Quarterly results and margin trends
Senior Executive Vice President, Chief Financial Officer and Treasurer Ron Ohsberg said net interest income totaled $40.5 million, down 1% from the fourth quarter but up 11% year-over-year. Net interest margin (NIM) rose to 2.63%, up seven basis points from the prior quarter and up 34 basis points from a year earlier.
Looking ahead, Ohsberg said the company expects a boost from a swap termination, adding “9 basis points in the second quarter and another 4 basis points in the third quarter.” He said Washington Trust is “looking at 265-270 in the second quarter” and expects “275-280” in the fourth quarter.
Non-interest income, expenses, and business line performance
Non-interest income declined $1.2 million, or 6%, from the fourth quarter, while rising 11% year-over-year on an adjusted basis. Ohsberg said the quarterly decline was driven in part by loan-related derivative income, which is “transactional in nature,” falling by $854,000 from the prior quarter.
Wealth management revenue declined $205,000, or 2%, and average assets under administration decreased 1% from the prior quarter while increasing 10% year-over-year. Asked whether the quarterly decline was market-related, Ohsberg said it was “mostly market,” adding, “Yes, we did have some net outflows,” while noting market declines seen during the quarter had “reversed so far in the second quarter” as of April.
Mortgage banking revenue was $3.0 million, down 6% sequentially due to seasonality, but up 32% year-over-year. Ohsberg said the mortgage pipeline at March 31 was $114 million, up $33 million, or 41%, from the end of December.
Non-interest expense totaled $37.8 million, down 1% from the prior quarter. Ohsberg attributed the decline in “other non-interest expenses” largely to a $1.0 million contribution to the company’s charitable foundation recorded in the fourth quarter.
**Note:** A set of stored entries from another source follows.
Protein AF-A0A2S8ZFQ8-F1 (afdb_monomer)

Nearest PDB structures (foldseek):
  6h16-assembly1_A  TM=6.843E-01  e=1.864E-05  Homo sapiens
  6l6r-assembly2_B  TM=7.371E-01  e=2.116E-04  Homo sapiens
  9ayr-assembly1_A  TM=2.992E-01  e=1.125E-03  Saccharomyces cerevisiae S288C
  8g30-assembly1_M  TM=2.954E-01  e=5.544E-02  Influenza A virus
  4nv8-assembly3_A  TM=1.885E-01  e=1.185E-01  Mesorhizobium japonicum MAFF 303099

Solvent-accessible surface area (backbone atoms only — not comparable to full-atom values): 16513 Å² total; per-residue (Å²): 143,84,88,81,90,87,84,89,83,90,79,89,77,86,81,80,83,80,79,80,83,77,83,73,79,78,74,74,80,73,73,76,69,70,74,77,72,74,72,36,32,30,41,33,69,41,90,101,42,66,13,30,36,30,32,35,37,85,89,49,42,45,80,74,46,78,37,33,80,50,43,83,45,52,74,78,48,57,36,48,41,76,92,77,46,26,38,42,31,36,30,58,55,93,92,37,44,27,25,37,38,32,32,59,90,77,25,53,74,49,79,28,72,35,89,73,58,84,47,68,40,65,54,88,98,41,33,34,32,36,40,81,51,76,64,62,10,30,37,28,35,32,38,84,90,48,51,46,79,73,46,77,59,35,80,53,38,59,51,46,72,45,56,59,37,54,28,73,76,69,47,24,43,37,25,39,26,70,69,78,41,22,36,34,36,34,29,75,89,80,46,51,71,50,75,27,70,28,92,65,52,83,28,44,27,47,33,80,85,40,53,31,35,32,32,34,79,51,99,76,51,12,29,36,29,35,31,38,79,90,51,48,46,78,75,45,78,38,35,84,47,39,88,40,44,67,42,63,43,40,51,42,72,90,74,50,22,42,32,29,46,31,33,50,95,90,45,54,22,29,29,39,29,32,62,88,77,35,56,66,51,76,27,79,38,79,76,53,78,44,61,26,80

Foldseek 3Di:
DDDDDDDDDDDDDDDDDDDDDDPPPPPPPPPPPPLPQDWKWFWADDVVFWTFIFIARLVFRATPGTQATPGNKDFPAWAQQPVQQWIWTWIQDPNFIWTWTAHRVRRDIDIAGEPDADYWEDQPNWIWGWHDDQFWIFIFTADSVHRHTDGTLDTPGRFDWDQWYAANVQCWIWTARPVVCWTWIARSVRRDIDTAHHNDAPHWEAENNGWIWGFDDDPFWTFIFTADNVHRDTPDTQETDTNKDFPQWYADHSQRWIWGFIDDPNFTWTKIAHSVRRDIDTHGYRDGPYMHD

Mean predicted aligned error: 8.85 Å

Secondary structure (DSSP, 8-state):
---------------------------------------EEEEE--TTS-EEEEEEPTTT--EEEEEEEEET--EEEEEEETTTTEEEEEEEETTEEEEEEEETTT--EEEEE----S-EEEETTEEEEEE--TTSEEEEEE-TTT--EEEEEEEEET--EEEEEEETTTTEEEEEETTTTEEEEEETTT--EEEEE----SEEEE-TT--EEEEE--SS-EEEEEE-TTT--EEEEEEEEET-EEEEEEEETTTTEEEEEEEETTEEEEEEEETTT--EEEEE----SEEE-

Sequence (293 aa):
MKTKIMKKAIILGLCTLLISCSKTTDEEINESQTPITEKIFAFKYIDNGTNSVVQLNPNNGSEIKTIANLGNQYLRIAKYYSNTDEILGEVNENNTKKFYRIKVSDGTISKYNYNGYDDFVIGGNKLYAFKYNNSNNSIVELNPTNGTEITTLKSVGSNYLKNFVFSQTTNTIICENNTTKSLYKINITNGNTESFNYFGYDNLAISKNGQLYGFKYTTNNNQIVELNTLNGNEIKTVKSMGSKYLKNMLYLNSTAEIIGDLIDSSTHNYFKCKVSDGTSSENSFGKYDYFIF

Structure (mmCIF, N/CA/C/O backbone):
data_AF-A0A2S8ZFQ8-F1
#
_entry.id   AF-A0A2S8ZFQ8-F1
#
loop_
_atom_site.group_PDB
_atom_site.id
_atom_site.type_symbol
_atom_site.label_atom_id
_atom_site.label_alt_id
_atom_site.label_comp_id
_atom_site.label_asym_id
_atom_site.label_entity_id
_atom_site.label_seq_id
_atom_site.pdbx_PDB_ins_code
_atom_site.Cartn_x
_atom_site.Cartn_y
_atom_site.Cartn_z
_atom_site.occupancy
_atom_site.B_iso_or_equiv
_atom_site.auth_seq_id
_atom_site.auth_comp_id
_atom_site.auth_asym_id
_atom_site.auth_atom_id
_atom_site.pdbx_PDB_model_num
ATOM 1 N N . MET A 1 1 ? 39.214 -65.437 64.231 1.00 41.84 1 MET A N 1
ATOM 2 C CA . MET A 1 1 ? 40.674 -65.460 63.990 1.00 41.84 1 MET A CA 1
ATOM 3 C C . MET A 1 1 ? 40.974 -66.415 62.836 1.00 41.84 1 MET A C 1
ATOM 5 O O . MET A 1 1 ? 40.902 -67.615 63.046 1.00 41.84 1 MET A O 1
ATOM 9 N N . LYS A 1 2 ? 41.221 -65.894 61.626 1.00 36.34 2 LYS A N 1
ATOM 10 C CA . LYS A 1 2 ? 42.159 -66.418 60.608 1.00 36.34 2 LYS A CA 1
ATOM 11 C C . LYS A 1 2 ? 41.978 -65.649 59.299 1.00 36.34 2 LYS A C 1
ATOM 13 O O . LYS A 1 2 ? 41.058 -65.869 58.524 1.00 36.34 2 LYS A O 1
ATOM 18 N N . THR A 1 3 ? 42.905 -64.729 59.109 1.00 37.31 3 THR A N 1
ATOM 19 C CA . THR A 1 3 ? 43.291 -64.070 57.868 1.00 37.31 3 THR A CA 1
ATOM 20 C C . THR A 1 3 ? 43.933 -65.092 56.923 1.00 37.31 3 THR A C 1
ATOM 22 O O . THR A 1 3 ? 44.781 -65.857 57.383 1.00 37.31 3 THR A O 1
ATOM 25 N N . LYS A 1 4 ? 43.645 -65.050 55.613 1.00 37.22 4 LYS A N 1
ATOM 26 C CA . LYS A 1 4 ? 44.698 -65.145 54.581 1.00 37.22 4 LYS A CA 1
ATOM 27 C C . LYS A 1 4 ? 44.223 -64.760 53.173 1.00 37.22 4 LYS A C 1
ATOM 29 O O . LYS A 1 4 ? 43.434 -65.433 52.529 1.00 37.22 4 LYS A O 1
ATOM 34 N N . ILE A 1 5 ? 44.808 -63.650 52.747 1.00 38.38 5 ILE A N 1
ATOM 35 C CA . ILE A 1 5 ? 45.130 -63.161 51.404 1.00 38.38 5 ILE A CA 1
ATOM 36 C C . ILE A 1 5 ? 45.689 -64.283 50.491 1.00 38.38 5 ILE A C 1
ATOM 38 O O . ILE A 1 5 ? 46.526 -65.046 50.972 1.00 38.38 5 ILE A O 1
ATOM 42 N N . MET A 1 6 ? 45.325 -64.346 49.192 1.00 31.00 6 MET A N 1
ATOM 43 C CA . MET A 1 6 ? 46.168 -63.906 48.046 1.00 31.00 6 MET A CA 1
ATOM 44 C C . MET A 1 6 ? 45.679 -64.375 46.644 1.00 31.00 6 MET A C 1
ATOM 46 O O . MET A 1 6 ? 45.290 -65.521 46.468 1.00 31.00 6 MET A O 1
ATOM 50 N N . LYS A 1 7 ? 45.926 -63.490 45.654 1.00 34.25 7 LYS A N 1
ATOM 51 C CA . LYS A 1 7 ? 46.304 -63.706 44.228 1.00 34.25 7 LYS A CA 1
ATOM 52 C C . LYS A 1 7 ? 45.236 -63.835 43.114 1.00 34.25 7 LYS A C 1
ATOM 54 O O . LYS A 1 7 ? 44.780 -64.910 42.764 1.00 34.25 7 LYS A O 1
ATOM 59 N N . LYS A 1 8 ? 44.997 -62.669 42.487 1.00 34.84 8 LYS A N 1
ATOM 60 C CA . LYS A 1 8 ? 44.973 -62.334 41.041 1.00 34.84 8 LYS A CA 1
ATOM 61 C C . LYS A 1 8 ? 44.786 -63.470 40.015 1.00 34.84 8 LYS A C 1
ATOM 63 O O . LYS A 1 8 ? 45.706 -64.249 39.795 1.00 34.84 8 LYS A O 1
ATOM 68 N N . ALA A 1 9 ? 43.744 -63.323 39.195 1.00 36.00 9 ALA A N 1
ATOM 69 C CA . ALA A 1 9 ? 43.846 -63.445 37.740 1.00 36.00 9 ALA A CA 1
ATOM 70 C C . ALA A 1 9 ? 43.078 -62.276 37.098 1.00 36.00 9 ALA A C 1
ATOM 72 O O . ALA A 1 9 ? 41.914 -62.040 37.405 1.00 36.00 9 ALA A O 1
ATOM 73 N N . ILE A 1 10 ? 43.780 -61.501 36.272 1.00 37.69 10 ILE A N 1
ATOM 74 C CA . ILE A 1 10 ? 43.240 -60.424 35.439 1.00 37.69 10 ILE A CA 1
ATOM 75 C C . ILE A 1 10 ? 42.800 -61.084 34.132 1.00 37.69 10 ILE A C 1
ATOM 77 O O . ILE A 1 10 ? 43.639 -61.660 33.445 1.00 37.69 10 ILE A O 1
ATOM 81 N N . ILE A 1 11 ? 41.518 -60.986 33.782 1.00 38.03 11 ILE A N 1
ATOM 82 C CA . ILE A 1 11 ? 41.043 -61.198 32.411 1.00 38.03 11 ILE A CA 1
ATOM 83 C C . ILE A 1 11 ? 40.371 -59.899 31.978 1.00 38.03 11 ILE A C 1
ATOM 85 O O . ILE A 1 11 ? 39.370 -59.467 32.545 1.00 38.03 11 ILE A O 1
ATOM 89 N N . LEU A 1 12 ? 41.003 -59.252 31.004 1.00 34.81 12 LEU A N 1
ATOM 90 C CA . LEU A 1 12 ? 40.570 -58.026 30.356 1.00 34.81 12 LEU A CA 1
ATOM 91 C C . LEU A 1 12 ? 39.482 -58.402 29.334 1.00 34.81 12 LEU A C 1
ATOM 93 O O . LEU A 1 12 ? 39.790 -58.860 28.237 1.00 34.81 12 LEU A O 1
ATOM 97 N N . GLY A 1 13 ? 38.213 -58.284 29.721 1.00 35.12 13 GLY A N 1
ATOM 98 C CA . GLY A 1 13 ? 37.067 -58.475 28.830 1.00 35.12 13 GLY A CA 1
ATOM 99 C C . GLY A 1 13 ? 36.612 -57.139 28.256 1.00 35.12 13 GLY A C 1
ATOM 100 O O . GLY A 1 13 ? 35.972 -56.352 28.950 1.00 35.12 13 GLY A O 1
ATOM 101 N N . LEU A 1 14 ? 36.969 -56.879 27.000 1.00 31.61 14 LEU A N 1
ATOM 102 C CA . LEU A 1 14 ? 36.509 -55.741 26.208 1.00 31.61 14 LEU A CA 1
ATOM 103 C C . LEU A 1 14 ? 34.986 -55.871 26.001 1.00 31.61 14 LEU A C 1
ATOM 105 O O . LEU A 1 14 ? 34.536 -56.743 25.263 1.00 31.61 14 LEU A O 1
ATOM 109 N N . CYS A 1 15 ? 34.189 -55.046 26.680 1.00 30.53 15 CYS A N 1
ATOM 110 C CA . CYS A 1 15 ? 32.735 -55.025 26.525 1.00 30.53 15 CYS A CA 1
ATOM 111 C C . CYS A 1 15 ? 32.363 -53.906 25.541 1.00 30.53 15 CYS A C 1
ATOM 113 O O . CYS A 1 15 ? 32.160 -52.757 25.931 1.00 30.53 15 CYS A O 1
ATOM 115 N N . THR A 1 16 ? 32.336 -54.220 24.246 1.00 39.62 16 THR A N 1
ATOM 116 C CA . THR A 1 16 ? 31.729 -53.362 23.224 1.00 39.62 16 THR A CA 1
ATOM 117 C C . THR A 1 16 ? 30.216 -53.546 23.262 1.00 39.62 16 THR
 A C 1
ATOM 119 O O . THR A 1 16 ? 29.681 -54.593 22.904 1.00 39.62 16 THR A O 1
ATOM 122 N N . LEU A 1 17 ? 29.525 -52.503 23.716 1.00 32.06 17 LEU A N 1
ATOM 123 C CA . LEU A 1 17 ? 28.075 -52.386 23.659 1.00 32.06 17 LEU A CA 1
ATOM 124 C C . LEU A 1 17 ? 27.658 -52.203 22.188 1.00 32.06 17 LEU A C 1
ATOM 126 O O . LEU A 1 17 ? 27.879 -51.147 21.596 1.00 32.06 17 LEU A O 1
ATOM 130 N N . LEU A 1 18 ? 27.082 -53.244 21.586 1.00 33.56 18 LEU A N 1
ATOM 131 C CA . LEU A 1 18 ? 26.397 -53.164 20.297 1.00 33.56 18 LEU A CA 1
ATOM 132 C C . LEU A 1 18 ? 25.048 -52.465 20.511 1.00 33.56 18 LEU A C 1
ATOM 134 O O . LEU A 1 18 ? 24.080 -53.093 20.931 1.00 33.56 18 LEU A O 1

Salaries and employee benefits rose $693,000, or 3%, reflecting merit increases and higher payroll taxes typical at the start of the year. The effective tax rate was 21.6%, and Ohsberg said the company expects a full-year 2026 effective tax rate of approximately 21.5%.
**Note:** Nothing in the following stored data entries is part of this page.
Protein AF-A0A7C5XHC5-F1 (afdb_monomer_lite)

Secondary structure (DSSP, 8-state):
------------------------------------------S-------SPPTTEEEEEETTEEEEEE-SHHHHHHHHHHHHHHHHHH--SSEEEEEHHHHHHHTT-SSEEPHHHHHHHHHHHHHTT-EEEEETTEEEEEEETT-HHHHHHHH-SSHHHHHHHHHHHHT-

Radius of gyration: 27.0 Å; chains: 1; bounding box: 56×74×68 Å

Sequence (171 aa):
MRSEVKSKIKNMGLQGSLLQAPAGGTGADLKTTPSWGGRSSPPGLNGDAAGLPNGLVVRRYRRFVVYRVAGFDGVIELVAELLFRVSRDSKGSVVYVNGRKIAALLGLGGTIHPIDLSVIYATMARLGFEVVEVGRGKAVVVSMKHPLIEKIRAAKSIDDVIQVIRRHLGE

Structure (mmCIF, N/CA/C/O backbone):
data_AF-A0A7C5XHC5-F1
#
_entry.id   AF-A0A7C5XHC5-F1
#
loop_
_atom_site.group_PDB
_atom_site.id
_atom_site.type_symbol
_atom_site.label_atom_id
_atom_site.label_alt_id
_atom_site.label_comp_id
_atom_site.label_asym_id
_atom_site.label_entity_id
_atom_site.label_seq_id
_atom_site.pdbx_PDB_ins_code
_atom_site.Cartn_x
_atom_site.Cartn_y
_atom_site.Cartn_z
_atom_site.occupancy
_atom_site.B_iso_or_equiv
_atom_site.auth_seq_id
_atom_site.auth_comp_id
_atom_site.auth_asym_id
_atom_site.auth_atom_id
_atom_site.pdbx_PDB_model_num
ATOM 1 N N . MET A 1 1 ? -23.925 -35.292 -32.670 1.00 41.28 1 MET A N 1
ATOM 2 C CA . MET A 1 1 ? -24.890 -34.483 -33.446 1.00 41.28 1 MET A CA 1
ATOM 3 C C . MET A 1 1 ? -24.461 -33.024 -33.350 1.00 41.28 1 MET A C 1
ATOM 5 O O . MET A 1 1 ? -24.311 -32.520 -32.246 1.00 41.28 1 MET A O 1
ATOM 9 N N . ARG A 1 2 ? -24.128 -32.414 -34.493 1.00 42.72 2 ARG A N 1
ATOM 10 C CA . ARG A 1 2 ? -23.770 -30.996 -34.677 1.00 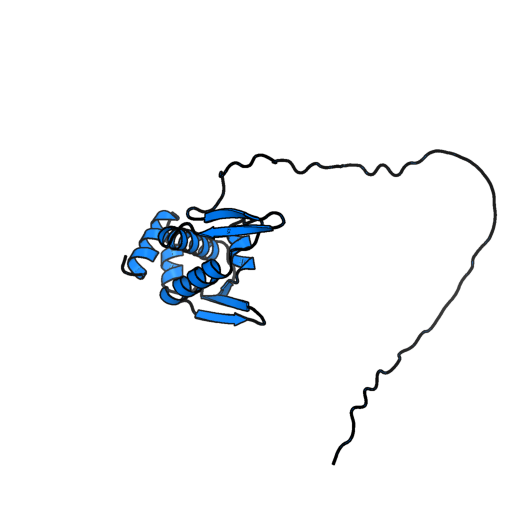42.72 2 ARG A CA 1
ATOM 11 C C . ARG A 1 2 ? -25.029 -30.216 -35.050 1.00 42.72 2 ARG A C 1
ATOM 13 O O . ARG A 1 2 ? -25.720 -30.715 -35.928 1.00 42.72 2 ARG A O 1
ATOM 20 N N . SER A 1 3 ? -25.207 -29.021 -34.475 1.00 42.06 3 SER A N 1
ATOM 21 C CA . SER A 1 3 ? -25.894 -27.816 -35.013 1.00 42.06 3 SER A CA 1
ATOM 22 C C . SER A 1 3 ? -26.478 -27.011 -33.843 1.00 42.06 3 SER A C 1
ATOM 24 O O . SER A 1 3 ? -27.009 -27.617 -32.924 1.00 42.06 3 SER A O 1
ATOM 26 N N . GLU A 1 4 ? -26.502 -25.686 -33.755 1.00 42.94 4 GLU A N 1
ATOM 27 C CA . GLU A 1 4 ? -26.031 -24.558 -34.559 1.00 42.94 4 GLU A CA 1
ATOM 28 C C . GLU A 1 4 ? -26.259 -23.312 -33.678 1.00 42.94 4 GLU A C 1
ATOM 30 O O . GLU A 1 4 ? -27.221 -23.237 -32.913 1.00 42.94 4 GLU A O 1
ATOM 35 N N . VAL A 1 5 ? -25.379 -22.324 -33.803 1.00 48.25 5 VAL A N 1
ATOM 36 C CA . VAL A 1 5 ? -25.524 -20.979 -33.235 1.00 48.25 5 VAL A CA 1
ATOM 37 C C . VAL A 1 5 ? -26.502 -20.184 -34.103 1.00 48.25 5 VAL A C 1
ATOM 39 O O . VAL A 1 5 ? -26.284 -20.097 -35.308 1.00 48.25 5 VAL A O 1
ATOM 42 N N . LYS A 1 6 ? -27.517 -19.529 -33.520 1.00 44.00 6 LYS A N 1
ATOM 43 C CA . LYS A 1 6 ? -28.243 -18.430 -34.189 1.00 44.00 6 LYS A CA 1
ATOM 44 C C . LYS A 1 6 ? -28.491 -17.251 -33.250 1.00 44.00 6 LYS A C 1
ATOM 46 O O . LYS A 1 6 ? -29.310 -17.301 -32.337 1.00 44.00 6 LYS A O 1
ATOM 51 N N . SER A 1 7 ? -27.761 -16.178 -33.532 1.00 47.69 7 SER A N 1
ATOM 52 C CA . SER A 1 7 ? -27.971 -14.815 -33.061 1.00 47.69 7 SER A CA 1
ATOM 53 C C . SER A 1 7 ? -29.287 -14.245 -33.608 1.00 47.69 7 SER A C 1
ATOM 55 O O . SER A 1 7 ? -29.652 -14.478 -34.760 1.00 47.69 7 SER A O 1
ATOM 57 N N . LYS A 1 8 ? -30.000 -13.457 -32.795 1.00 43.62 8 LYS A N 1
ATOM 58 C CA . LYS A 1 8 ? -31.150 -12.661 -33.245 1.00 43.62 8 LYS A CA 1
ATOM 59 C C . LYS A 1 8 ? -31.056 -11.252 -32.667 1.00 43.62 8 LYS A C 1
ATOM 61 O O . LYS A 1 8 ? -31.534 -10.973 -31.574 1.00 43.62 8 LYS A O 1
ATOM 66 N N . ILE A 1 9 ? -30.397 -10.379 -33.424 1.00 45.94 9 ILE A N 1
ATOM 67 C CA . ILE A 1 9 ? -30.413 -8.926 -33.242 1.00 45.94 9 ILE A CA 1
ATOM 68 C C . ILE A 1 9 ? -31.786 -8.443 -33.718 1.00 45.94 9 ILE A C 1
ATOM 70 O O . ILE A 1 9 ? -32.168 -8.697 -34.861 1.00 45.94 9 ILE A O 1
ATOM 74 N N . LYS A 1 10 ? -32.553 -7.794 -32.836 1.00 42.78 10 LYS A N 1
ATOM 75 C CA . LYS A 1 10 ? -33.868 -7.237 -33.166 1.00 42.78 10 LYS A CA 1
ATOM 76 C C . LYS A 1 10 ? -33.757 -5.720 -33.297 1.00 42.78 10 LYS A C 1
ATOM 78 O O . LYS A 1 10 ? -33.501 -5.022 -32.323 1.00 42.78 10 LYS A O 1
ATOM 83 N N . ASN A 1 11 ? -33.953 -5.266 -34.532 1.00 38.84 11 ASN A N 1
ATOM 84 C CA . ASN A 1 11 ? -34.209 -3.889 -34.937 1.00 38.84 11 ASN A CA 1
ATOM 85 C C . ASN A 1 11 ? -35.329 -3.245 -34.103 1.00 38.84 11 ASN A C 1
ATOM 87 O O . ASN A 1 11 ? -36.442 -3.767 -34.048 1.00 38.84 11 ASN A O 1
ATOM 91 N N . MET A 1 12 ? -35.046 -2.064 -33.563 1.00 40.97 12 MET A N 1
ATOM 92 C CA . MET A 1 12 ? -35.996 -0.977 -33.305 1.00 40.97 12 MET A CA 1
ATOM 93 C C . MET A 1 12 ? -35.274 0.260 -33.862 1.00 40.97 12 MET A C 1
ATOM 95 O O . MET A 1 12 ? -34.137 0.501 -33.482 1.00 40.97 12 MET A O 1
ATOM 99 N N . GLY A 1 13 ? -35.743 1.009 -34.852 1.00 34.66 13 GLY A N 1
ATOM 100 C CA . GLY A 1 13 ? -37.111 1.383 -35.174 1.00 34.66 13 GLY A CA 1
ATOM 101 C C . GLY A 1 13 ? -37.116 2.910 -35.274 1.00 34.66 13 GLY A C 1
ATOM 102 O O . GLY A 1 13 ? -37.305 3.587 -34.273 1.00 34.66 13 GLY A O 1
ATOM 103 N N . LEU A 1 14 ? -36.807 3.416 -36.471 1.00 44.47 14 LEU A N 1
ATOM 104 C CA . LEU A 1 14 ? -36.881 4.817 -36.897 1.00 44.47 14 LEU A CA 1
ATOM 105 C C . LEU A 1 14 ? -38.333 5.322 -36.911 1.00 44.47 14 LEU A C 1
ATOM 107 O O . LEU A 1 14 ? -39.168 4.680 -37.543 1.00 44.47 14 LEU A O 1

On the expense outlook, Ohsberg said the company expects about a $1.0 million increase in the second quarter, driven by advertising, mortgage commissions, and “project implementation expenses.” He also said Washington Trust plans to add a branch that will likely open “towards the end of the third, beginning of the fourth quarter,” with expenses starting in the third quarter and about $500,000 of related expense expected in 2026.
Balance sheet trends and loan growth outlook
Total loans decreased 2% from Dec. 31. Ohsberg said total commercial loans declined by $95 million, “reflecting mainly payoffs in the CRE portfolio,” while residential loans decreased by $21 million due to ongoing amortization. The company’s total commercial pipeline was approximately $156 million.
Deposits also declined during the quarter. Market deposits were down 2% from the end of the fourth quarter but up 3% year-over-year. Wholesale funding decreased $50 million, or 8%, from the end of December. The loan-to-deposit ratio edged down to 96.9% at the end of March.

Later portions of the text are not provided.